Pesawat Susi Air Terbakar
Pilot Susi Air Disandera KKB, Kapolda Papua: Egianus Kogoya, Setop Buat Aksi!
Aksinya KKB tersebut membuat warga panik lantaran takut dengan kondisi Paro yang kian menegangkan disusul pengungsian ke Kenyam.
Penulis: Marselinus Labu Lela | Editor: Roy Ratumakin
Laporan Wartawan Tribun-Papua.com, Marselinus Labu Lela
TRIBUN-PAPUA.COM, TIMIKA – Kelompok Kriminal Senjata (KKB) pimpinan Egianus Kogoya kembali melakukan aksi pembakaran pesawat Susi Air dan sekaligus diduga menyandera pilot asal Selandia Baru pada, Selasa (7/2/2023) di Distrik Paro, Kabupaten Nduga.
Aksinya KKB tersebut membuat warga panik lantaran takut dengan kondisi Paro yang kian menegangkan disusul pengungsian ke Kenyam.
Baca juga: Pencarian Pilot Susi Air, Kompolnas Tiba di Timika Papua Tengah
"Nduga sekarang sedang membangun sesuai apa yang dikatakan oleh Pj Bupati Nduga, Namia Gwijangge. Dalam hal ini masyarakat Nduga juga wajib membangun daerahnya," kata Kapolda Papua, Irjen Pol Mathius D Fakhiri kepada Tribun-Papua.com, Selasa (14/2/2023) di Timika.
Lanjut Kapolda, dengan kejadian pembakaran Pesawat Susi Air oleh KKB menghambat proses pembangunan hingga berdampak pada masyarakat.
"Ini yang membuat masyarakat bergeser ke Kenyam karena kondisi di Paro tidak aman," ucapnya.
Dikatakan, kejadian ini sangat disayangkan dan pemerintah Nduga juga harus berusaha keras melayani masyarakat yang mengungsi.
"Saya berharap KKB pimpinan Egianus dan kawanya setop buat aksi yang tidak perlu. Kami TNI-Polri akan lawan dan tidak akan mundur," tegasnya.
Baca juga: VIRAL Foto WNA Kibarkan Bendera Bintang Kejora, Kabid Humas: Kami Usut!
Selain itu Kapolda juga memastikan bahwa pilot Susi Air saat ini ada ditangan KKB namun lokasinya belum diketahui.
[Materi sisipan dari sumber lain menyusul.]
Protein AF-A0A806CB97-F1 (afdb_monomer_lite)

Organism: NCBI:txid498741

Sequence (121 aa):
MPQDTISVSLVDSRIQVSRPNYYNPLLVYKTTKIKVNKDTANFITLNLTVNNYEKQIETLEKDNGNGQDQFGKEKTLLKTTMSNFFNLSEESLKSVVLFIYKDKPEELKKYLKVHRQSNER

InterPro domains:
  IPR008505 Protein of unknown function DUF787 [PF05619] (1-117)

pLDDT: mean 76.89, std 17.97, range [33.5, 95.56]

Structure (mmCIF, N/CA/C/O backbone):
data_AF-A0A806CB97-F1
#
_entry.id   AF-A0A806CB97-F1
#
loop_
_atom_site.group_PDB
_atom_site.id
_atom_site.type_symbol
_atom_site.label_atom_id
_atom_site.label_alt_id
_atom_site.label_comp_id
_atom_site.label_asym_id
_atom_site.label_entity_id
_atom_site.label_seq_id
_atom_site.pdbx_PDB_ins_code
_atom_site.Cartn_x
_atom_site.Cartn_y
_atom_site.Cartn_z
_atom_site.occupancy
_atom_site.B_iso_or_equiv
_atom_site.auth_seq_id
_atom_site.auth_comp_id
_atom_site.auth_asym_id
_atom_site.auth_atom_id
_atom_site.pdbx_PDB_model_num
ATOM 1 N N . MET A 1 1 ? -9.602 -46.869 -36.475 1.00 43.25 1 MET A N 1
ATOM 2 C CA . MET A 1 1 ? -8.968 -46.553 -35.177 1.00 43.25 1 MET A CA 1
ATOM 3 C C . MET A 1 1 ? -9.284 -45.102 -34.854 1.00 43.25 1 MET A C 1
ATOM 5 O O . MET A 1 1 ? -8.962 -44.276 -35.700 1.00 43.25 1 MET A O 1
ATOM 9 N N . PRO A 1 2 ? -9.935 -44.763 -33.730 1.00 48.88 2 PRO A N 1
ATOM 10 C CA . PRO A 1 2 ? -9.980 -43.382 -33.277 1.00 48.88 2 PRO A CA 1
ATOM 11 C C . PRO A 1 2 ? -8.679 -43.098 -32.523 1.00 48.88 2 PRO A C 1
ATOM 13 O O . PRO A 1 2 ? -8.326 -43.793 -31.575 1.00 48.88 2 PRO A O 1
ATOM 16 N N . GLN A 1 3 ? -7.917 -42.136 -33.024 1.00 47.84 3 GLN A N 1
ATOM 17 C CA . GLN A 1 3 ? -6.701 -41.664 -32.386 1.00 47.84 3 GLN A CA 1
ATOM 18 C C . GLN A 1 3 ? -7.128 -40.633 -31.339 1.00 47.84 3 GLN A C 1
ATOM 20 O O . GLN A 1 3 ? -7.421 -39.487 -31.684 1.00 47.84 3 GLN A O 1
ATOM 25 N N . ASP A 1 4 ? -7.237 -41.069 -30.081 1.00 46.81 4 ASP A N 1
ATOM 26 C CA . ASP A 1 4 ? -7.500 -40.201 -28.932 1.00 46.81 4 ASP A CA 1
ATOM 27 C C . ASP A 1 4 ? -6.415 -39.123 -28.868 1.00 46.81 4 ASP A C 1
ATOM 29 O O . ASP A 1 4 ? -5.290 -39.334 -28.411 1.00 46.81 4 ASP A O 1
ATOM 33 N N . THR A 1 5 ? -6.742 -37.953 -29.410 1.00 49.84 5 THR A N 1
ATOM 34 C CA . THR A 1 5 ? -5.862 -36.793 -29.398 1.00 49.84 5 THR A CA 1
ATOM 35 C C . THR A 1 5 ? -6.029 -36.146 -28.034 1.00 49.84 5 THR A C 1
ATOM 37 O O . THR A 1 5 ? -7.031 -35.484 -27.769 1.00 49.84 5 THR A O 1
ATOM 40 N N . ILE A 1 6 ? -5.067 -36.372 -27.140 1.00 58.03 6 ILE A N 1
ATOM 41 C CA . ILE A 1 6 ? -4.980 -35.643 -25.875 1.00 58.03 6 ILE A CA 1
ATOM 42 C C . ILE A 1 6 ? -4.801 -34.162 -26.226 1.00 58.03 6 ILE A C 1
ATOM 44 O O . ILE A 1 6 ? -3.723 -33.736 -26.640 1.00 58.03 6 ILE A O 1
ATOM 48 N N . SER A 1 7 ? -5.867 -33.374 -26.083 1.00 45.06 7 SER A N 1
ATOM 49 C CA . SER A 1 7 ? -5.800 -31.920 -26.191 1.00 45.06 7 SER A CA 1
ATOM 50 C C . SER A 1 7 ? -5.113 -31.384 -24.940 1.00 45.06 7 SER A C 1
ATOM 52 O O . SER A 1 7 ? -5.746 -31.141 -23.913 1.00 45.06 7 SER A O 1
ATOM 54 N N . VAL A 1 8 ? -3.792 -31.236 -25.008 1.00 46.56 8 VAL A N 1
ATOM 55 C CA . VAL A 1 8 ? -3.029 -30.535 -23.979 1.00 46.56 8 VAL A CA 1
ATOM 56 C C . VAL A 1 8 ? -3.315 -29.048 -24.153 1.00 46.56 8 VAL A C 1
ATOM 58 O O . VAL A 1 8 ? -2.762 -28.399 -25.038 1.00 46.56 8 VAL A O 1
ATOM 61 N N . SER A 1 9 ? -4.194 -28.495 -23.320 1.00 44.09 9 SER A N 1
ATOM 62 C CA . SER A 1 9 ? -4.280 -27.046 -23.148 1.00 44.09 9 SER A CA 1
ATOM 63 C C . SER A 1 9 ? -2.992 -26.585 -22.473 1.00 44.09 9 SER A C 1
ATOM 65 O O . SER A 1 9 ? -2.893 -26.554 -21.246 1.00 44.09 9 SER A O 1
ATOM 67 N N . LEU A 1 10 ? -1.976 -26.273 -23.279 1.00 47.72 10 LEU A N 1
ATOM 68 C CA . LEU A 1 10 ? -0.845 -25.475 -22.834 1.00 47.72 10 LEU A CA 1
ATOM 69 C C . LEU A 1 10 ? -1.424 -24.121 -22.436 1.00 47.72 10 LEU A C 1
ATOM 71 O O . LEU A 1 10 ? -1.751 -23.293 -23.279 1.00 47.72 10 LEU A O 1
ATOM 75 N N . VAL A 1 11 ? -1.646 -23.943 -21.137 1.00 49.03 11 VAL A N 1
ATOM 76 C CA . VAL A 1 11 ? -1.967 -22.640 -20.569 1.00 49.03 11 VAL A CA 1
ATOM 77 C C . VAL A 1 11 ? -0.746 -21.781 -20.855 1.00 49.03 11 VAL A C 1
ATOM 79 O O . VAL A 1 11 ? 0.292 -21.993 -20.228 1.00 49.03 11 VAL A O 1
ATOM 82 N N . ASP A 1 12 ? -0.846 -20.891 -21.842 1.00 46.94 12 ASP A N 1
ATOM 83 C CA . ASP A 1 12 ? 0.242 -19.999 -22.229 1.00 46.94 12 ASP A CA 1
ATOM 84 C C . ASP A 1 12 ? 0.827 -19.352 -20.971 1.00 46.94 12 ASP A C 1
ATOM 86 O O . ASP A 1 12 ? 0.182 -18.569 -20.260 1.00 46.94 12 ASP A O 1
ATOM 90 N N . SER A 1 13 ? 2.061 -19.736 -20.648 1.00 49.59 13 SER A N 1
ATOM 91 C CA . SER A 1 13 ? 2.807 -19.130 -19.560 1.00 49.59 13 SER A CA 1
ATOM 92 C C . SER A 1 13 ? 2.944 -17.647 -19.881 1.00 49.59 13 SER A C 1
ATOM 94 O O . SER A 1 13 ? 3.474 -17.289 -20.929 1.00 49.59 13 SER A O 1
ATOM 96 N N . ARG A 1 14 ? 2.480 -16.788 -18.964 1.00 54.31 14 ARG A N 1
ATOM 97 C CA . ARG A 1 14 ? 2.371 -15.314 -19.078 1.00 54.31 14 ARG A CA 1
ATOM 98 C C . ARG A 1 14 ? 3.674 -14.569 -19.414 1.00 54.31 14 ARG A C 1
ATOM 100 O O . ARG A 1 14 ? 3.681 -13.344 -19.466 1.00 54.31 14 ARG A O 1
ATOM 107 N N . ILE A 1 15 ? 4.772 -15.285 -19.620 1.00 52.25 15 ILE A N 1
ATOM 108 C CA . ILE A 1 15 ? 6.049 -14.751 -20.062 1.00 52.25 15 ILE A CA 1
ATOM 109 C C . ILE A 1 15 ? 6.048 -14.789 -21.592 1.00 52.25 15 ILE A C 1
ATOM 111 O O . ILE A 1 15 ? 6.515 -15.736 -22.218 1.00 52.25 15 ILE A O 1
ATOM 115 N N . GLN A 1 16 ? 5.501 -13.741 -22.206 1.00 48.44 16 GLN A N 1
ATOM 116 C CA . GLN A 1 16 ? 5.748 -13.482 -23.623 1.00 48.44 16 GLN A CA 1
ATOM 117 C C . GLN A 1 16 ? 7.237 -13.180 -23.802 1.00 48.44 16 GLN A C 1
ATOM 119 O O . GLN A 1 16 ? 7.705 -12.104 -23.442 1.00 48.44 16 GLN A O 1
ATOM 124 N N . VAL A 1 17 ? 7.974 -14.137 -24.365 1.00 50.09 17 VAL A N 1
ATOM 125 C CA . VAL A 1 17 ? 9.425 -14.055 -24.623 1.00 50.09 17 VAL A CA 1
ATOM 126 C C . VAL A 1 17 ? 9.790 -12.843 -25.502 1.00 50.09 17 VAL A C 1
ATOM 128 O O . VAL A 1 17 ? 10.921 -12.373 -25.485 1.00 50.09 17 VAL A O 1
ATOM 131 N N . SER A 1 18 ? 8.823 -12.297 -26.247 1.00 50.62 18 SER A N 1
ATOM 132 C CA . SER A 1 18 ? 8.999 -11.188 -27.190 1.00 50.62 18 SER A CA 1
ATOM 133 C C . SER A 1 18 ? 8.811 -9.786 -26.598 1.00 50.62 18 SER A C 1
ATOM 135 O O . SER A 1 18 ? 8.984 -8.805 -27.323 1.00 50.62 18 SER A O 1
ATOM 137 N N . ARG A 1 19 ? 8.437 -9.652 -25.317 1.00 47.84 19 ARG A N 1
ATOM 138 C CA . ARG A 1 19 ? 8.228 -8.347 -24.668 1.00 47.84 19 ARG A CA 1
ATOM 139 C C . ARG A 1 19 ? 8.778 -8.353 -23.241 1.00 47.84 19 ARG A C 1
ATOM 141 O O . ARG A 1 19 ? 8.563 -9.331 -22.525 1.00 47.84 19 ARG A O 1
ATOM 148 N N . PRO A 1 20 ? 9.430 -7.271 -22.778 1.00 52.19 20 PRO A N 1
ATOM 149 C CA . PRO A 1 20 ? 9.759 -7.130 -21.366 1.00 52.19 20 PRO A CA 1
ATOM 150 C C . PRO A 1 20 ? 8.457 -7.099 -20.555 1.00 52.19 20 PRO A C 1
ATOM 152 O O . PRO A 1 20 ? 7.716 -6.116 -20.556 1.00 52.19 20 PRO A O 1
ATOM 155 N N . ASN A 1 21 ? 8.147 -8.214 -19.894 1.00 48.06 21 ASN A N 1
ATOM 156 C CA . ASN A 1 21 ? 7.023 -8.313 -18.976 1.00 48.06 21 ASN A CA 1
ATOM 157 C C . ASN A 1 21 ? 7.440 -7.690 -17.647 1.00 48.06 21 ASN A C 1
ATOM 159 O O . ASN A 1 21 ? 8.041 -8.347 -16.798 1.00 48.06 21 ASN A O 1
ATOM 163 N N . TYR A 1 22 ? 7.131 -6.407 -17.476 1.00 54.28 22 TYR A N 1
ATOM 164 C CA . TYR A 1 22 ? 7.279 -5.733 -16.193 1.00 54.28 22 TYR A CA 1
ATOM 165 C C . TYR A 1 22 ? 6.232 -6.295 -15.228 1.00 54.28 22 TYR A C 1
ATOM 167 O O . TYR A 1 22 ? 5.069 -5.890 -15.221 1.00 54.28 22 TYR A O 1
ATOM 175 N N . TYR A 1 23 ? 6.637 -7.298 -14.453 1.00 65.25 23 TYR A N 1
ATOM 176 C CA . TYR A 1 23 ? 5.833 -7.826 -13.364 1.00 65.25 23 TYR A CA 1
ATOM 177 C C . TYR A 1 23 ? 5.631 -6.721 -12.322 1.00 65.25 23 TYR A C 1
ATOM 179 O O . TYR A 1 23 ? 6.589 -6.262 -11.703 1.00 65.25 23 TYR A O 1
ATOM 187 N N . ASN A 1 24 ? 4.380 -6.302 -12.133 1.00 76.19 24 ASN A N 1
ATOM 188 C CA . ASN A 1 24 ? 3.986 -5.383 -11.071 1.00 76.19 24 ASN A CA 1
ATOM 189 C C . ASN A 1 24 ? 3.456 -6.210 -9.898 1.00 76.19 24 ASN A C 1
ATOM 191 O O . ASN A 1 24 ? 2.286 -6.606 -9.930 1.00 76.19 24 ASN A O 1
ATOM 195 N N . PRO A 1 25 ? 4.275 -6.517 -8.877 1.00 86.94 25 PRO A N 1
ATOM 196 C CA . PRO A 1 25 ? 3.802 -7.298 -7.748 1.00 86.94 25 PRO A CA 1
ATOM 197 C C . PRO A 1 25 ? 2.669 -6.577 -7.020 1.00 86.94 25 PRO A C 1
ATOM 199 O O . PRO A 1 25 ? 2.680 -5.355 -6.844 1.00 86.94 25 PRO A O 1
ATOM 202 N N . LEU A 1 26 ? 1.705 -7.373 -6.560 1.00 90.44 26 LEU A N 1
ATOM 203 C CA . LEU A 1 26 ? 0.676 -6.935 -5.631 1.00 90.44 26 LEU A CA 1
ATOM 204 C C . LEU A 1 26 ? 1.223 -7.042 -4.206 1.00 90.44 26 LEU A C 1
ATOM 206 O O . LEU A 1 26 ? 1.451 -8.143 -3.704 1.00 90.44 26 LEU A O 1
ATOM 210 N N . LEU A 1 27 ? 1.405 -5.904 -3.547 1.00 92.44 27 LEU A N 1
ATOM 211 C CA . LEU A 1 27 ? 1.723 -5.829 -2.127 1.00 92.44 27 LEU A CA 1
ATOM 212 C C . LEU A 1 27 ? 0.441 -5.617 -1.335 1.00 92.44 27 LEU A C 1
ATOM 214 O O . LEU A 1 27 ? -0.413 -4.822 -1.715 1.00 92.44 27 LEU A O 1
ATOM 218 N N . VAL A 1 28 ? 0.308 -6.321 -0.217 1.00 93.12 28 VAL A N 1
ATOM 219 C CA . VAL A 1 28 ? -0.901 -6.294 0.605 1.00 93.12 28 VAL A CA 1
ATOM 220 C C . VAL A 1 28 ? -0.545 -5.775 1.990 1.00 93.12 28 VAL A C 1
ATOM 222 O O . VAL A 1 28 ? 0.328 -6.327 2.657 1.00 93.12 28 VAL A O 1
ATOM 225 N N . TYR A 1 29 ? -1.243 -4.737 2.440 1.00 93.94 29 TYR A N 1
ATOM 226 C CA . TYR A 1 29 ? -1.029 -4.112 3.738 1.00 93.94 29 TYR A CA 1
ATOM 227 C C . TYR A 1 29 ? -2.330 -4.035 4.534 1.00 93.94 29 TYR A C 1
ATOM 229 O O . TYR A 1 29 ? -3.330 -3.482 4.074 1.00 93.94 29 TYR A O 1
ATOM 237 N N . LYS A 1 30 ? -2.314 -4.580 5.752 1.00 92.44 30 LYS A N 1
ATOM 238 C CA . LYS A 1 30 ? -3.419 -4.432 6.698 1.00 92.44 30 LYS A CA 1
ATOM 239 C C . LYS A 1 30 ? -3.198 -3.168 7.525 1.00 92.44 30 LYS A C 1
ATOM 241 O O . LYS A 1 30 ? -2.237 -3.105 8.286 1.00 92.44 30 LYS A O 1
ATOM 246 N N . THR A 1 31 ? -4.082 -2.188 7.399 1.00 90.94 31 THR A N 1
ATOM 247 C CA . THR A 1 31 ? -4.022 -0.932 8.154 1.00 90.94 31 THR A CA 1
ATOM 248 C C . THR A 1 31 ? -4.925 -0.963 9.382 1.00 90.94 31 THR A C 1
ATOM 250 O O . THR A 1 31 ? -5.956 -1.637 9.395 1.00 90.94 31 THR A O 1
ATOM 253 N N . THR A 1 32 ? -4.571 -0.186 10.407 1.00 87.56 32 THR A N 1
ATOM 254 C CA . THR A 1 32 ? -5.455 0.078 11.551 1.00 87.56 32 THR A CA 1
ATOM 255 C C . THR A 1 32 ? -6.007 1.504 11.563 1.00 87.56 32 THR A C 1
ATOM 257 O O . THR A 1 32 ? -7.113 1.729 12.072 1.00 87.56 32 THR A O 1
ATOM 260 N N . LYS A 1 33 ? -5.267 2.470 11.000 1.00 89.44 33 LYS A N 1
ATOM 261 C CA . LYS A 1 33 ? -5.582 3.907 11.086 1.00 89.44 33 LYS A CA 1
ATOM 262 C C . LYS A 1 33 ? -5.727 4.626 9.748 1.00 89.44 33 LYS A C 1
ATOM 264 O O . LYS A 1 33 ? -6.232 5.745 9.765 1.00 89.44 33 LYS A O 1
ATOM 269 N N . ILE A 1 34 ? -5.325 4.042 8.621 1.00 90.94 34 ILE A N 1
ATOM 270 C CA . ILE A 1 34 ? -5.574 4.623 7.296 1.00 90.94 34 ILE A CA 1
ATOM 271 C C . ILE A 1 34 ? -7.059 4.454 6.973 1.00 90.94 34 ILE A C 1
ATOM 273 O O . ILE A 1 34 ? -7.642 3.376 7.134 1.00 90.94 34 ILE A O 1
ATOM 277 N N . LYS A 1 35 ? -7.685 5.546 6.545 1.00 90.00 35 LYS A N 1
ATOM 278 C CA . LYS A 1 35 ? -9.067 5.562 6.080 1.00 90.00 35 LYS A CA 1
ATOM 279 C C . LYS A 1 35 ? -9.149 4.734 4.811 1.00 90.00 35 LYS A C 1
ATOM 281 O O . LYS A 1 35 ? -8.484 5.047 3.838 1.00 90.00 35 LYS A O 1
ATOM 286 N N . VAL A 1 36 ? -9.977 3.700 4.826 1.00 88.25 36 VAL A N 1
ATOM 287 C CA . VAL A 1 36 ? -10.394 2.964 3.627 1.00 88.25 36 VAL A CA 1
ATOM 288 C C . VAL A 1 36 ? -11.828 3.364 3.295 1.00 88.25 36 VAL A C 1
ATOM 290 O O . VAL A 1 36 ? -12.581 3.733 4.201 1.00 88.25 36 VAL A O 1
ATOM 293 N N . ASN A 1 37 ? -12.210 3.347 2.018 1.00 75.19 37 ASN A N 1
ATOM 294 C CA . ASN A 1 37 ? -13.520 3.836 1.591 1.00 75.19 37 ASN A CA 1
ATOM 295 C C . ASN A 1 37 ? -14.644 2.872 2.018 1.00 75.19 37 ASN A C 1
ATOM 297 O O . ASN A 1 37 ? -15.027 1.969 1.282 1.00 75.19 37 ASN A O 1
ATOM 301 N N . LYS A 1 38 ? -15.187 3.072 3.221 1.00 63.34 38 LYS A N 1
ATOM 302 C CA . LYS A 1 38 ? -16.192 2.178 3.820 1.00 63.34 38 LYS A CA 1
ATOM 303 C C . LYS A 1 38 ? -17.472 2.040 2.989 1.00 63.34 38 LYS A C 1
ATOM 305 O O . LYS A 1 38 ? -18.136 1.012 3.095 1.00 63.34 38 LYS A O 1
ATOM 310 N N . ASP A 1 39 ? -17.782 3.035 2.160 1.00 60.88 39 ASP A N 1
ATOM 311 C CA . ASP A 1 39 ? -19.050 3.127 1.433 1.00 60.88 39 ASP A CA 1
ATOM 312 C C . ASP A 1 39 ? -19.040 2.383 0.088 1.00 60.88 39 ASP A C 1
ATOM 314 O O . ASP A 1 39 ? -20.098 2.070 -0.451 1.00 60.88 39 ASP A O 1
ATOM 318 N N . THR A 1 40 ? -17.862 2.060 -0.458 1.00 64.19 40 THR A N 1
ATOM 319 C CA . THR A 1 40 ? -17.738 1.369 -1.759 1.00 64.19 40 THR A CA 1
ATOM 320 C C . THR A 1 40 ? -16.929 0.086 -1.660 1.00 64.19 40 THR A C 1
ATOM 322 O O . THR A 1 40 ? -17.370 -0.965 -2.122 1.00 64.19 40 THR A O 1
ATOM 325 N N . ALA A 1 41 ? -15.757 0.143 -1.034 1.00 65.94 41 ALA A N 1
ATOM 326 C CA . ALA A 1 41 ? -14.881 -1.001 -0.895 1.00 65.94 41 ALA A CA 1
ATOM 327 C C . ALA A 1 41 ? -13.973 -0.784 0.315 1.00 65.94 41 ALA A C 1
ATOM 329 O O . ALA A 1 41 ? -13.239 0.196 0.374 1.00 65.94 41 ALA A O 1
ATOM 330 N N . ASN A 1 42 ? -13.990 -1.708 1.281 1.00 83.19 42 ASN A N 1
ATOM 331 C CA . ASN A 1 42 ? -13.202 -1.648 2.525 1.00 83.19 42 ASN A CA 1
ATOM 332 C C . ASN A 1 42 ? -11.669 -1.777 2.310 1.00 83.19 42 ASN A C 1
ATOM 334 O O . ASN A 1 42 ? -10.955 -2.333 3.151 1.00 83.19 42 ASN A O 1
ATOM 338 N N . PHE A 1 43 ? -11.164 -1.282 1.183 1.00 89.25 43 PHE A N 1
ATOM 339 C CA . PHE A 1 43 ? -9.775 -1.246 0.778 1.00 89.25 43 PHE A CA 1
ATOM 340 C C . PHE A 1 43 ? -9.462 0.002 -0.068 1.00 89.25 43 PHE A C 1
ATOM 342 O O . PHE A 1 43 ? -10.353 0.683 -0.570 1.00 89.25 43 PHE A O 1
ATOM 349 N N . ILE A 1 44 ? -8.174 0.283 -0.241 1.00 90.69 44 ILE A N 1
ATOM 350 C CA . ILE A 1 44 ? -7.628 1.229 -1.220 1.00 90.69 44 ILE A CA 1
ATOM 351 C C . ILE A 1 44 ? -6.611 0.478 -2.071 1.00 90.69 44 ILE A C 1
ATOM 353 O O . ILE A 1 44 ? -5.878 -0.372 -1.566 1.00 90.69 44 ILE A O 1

"Kondisi pilot juga belum diketahui apakah dalam keadaan baik atau tidak," katanya.
Lanjutnya, saat ini pemerintah dan tokoh masyarakat Nduga berupaya bertemu dengan Egianus guna negosiasi apa yang kelompok tersebut mau.
"Kami akan melihat apa yang diminta Egianus dimana pemeintah Nduga harus bertanggungjawab pada proses ini," tuturnya. (*)
:quality(30):format(webp):focal(0.5x0.5:0.5x0.5)/papua/foto/bank/originals/07092022-Irjen_Pol_Mathius_D_Fakhiri-1.jpg)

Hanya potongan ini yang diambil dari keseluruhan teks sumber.